Question 1
Where does "the contemporary" fit into your teaching and your ideas about teaching, and what encompasses it? What orders your notion of contemporary literature? Is it multicultural literature? World literature? Marginal/marginalized literature? Literature that resists canonization or literature that seems destined to be absorbed into the canon at some point?
How does your teaching define "the contemporary"? How do you define "the contemporary" for your teaching in terms of what you put on a syllabus, and what you identify as contemporary literature or contemporary texts? Is "the contemporary" synonomous with "recent" (which suggests a historical organization) or might it be more fruitfully described as an ethos (and thus as conceptually organized)? How might that organization carry over into such genres as the syllabus or the essay
assignment?
Question 2
Under the ideal circumstances, what sort of contemporary literature class would you like to teach? How would you decide what "texts" to put on the syllabus? Would you include critical theory? Film? Memoir or autobiography? Popular or virtual media such as zines, comic books/grapic novels, blogs, television?

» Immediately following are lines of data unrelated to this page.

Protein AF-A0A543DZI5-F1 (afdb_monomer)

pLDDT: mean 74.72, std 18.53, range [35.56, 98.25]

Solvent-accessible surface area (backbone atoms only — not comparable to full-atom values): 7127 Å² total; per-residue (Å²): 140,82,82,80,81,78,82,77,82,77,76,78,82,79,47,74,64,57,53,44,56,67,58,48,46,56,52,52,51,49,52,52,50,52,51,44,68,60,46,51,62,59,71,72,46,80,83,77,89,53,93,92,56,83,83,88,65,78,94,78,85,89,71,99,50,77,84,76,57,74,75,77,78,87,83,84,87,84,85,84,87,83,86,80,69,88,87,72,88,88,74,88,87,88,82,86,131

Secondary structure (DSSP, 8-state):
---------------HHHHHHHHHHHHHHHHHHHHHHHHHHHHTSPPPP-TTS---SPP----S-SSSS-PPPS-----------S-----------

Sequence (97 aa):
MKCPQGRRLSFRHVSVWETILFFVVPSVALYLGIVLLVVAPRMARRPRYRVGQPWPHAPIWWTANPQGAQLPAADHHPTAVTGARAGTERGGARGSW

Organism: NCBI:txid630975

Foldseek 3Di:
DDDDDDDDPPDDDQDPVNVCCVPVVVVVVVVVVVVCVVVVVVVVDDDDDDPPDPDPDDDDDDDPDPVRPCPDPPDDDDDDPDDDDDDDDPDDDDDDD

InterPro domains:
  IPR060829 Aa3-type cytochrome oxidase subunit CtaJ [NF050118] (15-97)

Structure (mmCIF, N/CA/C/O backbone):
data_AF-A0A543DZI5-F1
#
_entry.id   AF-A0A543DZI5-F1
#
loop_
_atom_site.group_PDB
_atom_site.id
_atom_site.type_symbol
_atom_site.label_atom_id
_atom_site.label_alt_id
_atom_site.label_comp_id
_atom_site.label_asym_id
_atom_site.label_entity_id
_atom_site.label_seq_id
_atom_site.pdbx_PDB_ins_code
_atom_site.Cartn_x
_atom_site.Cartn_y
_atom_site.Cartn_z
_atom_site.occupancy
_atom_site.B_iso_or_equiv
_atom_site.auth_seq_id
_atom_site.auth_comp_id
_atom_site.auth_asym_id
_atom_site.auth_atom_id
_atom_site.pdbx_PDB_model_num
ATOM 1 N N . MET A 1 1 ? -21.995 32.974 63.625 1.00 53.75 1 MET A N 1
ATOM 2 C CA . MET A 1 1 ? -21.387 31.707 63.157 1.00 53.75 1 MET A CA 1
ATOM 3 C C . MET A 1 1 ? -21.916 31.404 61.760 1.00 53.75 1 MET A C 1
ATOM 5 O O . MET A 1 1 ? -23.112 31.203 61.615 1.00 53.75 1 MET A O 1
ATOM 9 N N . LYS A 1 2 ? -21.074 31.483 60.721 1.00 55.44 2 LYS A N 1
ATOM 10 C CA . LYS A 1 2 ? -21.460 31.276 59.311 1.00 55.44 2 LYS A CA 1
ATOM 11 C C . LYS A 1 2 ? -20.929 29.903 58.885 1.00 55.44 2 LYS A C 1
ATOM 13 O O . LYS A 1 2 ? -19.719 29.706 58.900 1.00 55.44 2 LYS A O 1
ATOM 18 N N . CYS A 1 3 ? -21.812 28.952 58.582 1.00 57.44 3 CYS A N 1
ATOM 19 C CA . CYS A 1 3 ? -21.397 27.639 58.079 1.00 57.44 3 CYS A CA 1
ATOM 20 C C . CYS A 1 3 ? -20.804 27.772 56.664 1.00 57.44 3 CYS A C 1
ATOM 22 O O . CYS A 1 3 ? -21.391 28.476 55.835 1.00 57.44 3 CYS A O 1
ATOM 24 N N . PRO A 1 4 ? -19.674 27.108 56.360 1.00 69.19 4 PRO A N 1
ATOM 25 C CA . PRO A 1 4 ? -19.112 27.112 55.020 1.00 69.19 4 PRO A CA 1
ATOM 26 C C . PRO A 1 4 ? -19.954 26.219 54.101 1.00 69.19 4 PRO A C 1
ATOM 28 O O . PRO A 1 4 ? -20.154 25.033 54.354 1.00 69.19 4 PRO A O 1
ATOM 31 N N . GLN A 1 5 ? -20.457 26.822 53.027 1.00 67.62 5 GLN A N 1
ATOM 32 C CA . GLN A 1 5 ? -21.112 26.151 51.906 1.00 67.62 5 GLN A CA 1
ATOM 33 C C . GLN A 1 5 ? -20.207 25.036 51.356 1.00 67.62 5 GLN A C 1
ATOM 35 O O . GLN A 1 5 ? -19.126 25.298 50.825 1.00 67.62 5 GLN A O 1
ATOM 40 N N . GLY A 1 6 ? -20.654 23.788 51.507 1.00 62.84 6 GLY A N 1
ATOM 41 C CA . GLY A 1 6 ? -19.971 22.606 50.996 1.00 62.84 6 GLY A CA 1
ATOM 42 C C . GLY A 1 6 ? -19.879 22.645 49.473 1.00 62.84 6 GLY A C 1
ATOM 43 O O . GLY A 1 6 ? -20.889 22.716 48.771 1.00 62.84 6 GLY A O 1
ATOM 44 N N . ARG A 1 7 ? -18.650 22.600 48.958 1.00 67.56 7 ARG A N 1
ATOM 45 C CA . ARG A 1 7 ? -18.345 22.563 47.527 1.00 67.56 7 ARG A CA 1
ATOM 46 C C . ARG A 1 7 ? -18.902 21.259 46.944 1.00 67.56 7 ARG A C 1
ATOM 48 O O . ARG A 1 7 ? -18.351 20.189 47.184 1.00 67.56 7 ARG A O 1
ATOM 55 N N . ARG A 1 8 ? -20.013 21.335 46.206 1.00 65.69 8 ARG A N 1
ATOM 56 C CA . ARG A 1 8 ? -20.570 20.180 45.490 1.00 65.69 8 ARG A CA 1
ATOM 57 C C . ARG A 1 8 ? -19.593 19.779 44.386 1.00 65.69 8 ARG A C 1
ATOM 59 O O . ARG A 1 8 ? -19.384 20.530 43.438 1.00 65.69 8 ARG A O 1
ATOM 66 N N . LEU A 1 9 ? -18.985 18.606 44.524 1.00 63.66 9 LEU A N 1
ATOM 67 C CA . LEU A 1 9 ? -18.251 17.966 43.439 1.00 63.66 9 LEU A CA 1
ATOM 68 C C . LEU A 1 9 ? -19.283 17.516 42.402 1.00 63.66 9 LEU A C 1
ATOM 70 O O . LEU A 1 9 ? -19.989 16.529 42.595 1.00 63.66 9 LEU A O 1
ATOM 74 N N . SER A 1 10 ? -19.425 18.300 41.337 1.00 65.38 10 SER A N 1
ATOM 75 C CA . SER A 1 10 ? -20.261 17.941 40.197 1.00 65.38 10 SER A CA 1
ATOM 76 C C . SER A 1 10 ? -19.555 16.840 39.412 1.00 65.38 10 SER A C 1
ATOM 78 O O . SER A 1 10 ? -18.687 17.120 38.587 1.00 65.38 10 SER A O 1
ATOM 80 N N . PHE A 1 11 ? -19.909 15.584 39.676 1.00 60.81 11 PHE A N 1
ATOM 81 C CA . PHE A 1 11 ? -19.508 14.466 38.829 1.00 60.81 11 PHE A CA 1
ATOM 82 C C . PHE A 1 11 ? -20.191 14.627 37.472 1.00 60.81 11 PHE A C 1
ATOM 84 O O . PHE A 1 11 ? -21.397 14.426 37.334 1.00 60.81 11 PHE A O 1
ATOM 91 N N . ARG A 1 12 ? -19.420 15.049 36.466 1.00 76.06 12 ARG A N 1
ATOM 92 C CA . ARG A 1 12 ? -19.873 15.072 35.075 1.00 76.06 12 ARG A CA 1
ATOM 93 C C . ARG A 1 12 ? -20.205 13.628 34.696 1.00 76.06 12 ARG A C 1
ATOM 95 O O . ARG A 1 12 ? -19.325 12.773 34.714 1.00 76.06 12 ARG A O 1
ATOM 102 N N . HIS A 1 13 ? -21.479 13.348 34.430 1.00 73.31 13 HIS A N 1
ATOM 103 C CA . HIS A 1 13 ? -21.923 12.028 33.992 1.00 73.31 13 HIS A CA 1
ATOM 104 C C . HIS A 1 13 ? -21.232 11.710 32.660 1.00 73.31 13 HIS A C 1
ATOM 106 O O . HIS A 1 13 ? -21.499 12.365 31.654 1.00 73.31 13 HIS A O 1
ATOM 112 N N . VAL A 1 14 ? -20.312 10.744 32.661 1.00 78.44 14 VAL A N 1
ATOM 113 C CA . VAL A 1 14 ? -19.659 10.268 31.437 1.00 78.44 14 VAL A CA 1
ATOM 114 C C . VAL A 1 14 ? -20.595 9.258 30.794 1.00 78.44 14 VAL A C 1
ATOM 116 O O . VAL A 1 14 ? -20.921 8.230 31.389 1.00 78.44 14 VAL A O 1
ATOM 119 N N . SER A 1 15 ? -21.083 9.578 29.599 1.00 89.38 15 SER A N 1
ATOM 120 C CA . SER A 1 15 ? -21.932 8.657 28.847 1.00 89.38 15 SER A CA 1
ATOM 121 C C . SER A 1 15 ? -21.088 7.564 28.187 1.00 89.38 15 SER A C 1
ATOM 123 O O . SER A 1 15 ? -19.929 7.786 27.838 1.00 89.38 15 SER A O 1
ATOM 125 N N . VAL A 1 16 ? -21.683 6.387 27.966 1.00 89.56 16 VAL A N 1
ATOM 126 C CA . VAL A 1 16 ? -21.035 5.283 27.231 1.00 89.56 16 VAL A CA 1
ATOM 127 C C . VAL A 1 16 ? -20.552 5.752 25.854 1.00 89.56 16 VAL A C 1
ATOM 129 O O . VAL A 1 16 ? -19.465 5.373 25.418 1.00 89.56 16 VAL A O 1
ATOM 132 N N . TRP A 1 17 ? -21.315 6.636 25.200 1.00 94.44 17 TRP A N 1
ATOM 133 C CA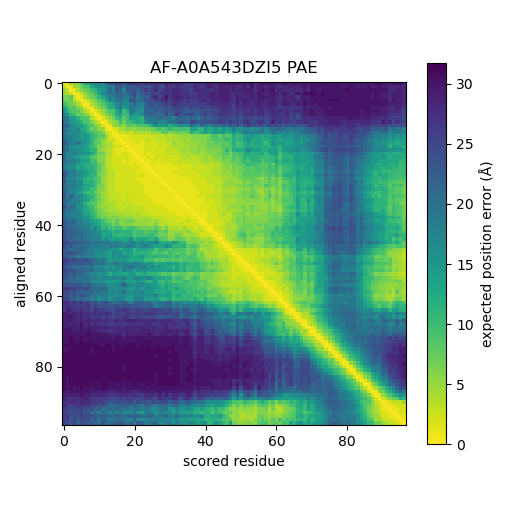 . TRP A 1 17 ? -20.915 7.212 23.920 1.00 94.44 17 TRP A CA 1
ATOM 134 C C . TRP A 1 17 ? -19.690 8.104 24.010 1.00 94.44 17 TRP A C 1
ATOM 136 O O . TRP A 1 17 ? -18.831 8.014 23.139 1.00 94.44 17 TRP A O 1
ATOM 146 N N . GLU A 1 18 ? -19.571 8.913 25.062 1.00 90.19 18 GLU A N 1
ATOM 147 C CA . GLU A 1 18 ? -18.394 9.756 25.264 1.00 90.19 18 GLU A CA 1
ATOM 148 C C . GLU A 1 18 ? -17.138 8.889 25.427 1.00 90.19 18 GLU A C 1
ATOM 150 O O . GLU A 1 18 ? -16.133 9.125 24.760 1.00 90.19 18 GLU A O 1
ATOM 155 N N . THR A 1 19 ? -17.222 7.796 26.188 1.00 91.31 19 THR A N 1
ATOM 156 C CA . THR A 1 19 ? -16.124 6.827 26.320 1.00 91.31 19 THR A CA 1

Given the variety of possible texts that encompass "the contemporary," how do you envision the role of contemporary literature within the canon, especially in regards to your own area of specialty? How and where would contemporary literature fit into a survey course?
Question 3
What should students ideally take away or learn from a contemporary literature class? Another way of thinking about it: what are we teaching students "about" contemporary literature, about ways of reading, or about some other principle around which the class is organized? What do our preferences say about our values as teachers, researchers and scholars?
Question 4
What advice would you give to Ph.D. candidates who are going on the market in contemporary lit? What things are important to think about? What should candidates try to do (as well as avoid doing) in regards to their syllabi, in their discussions of their teaching experience, future research ideas, and so forth?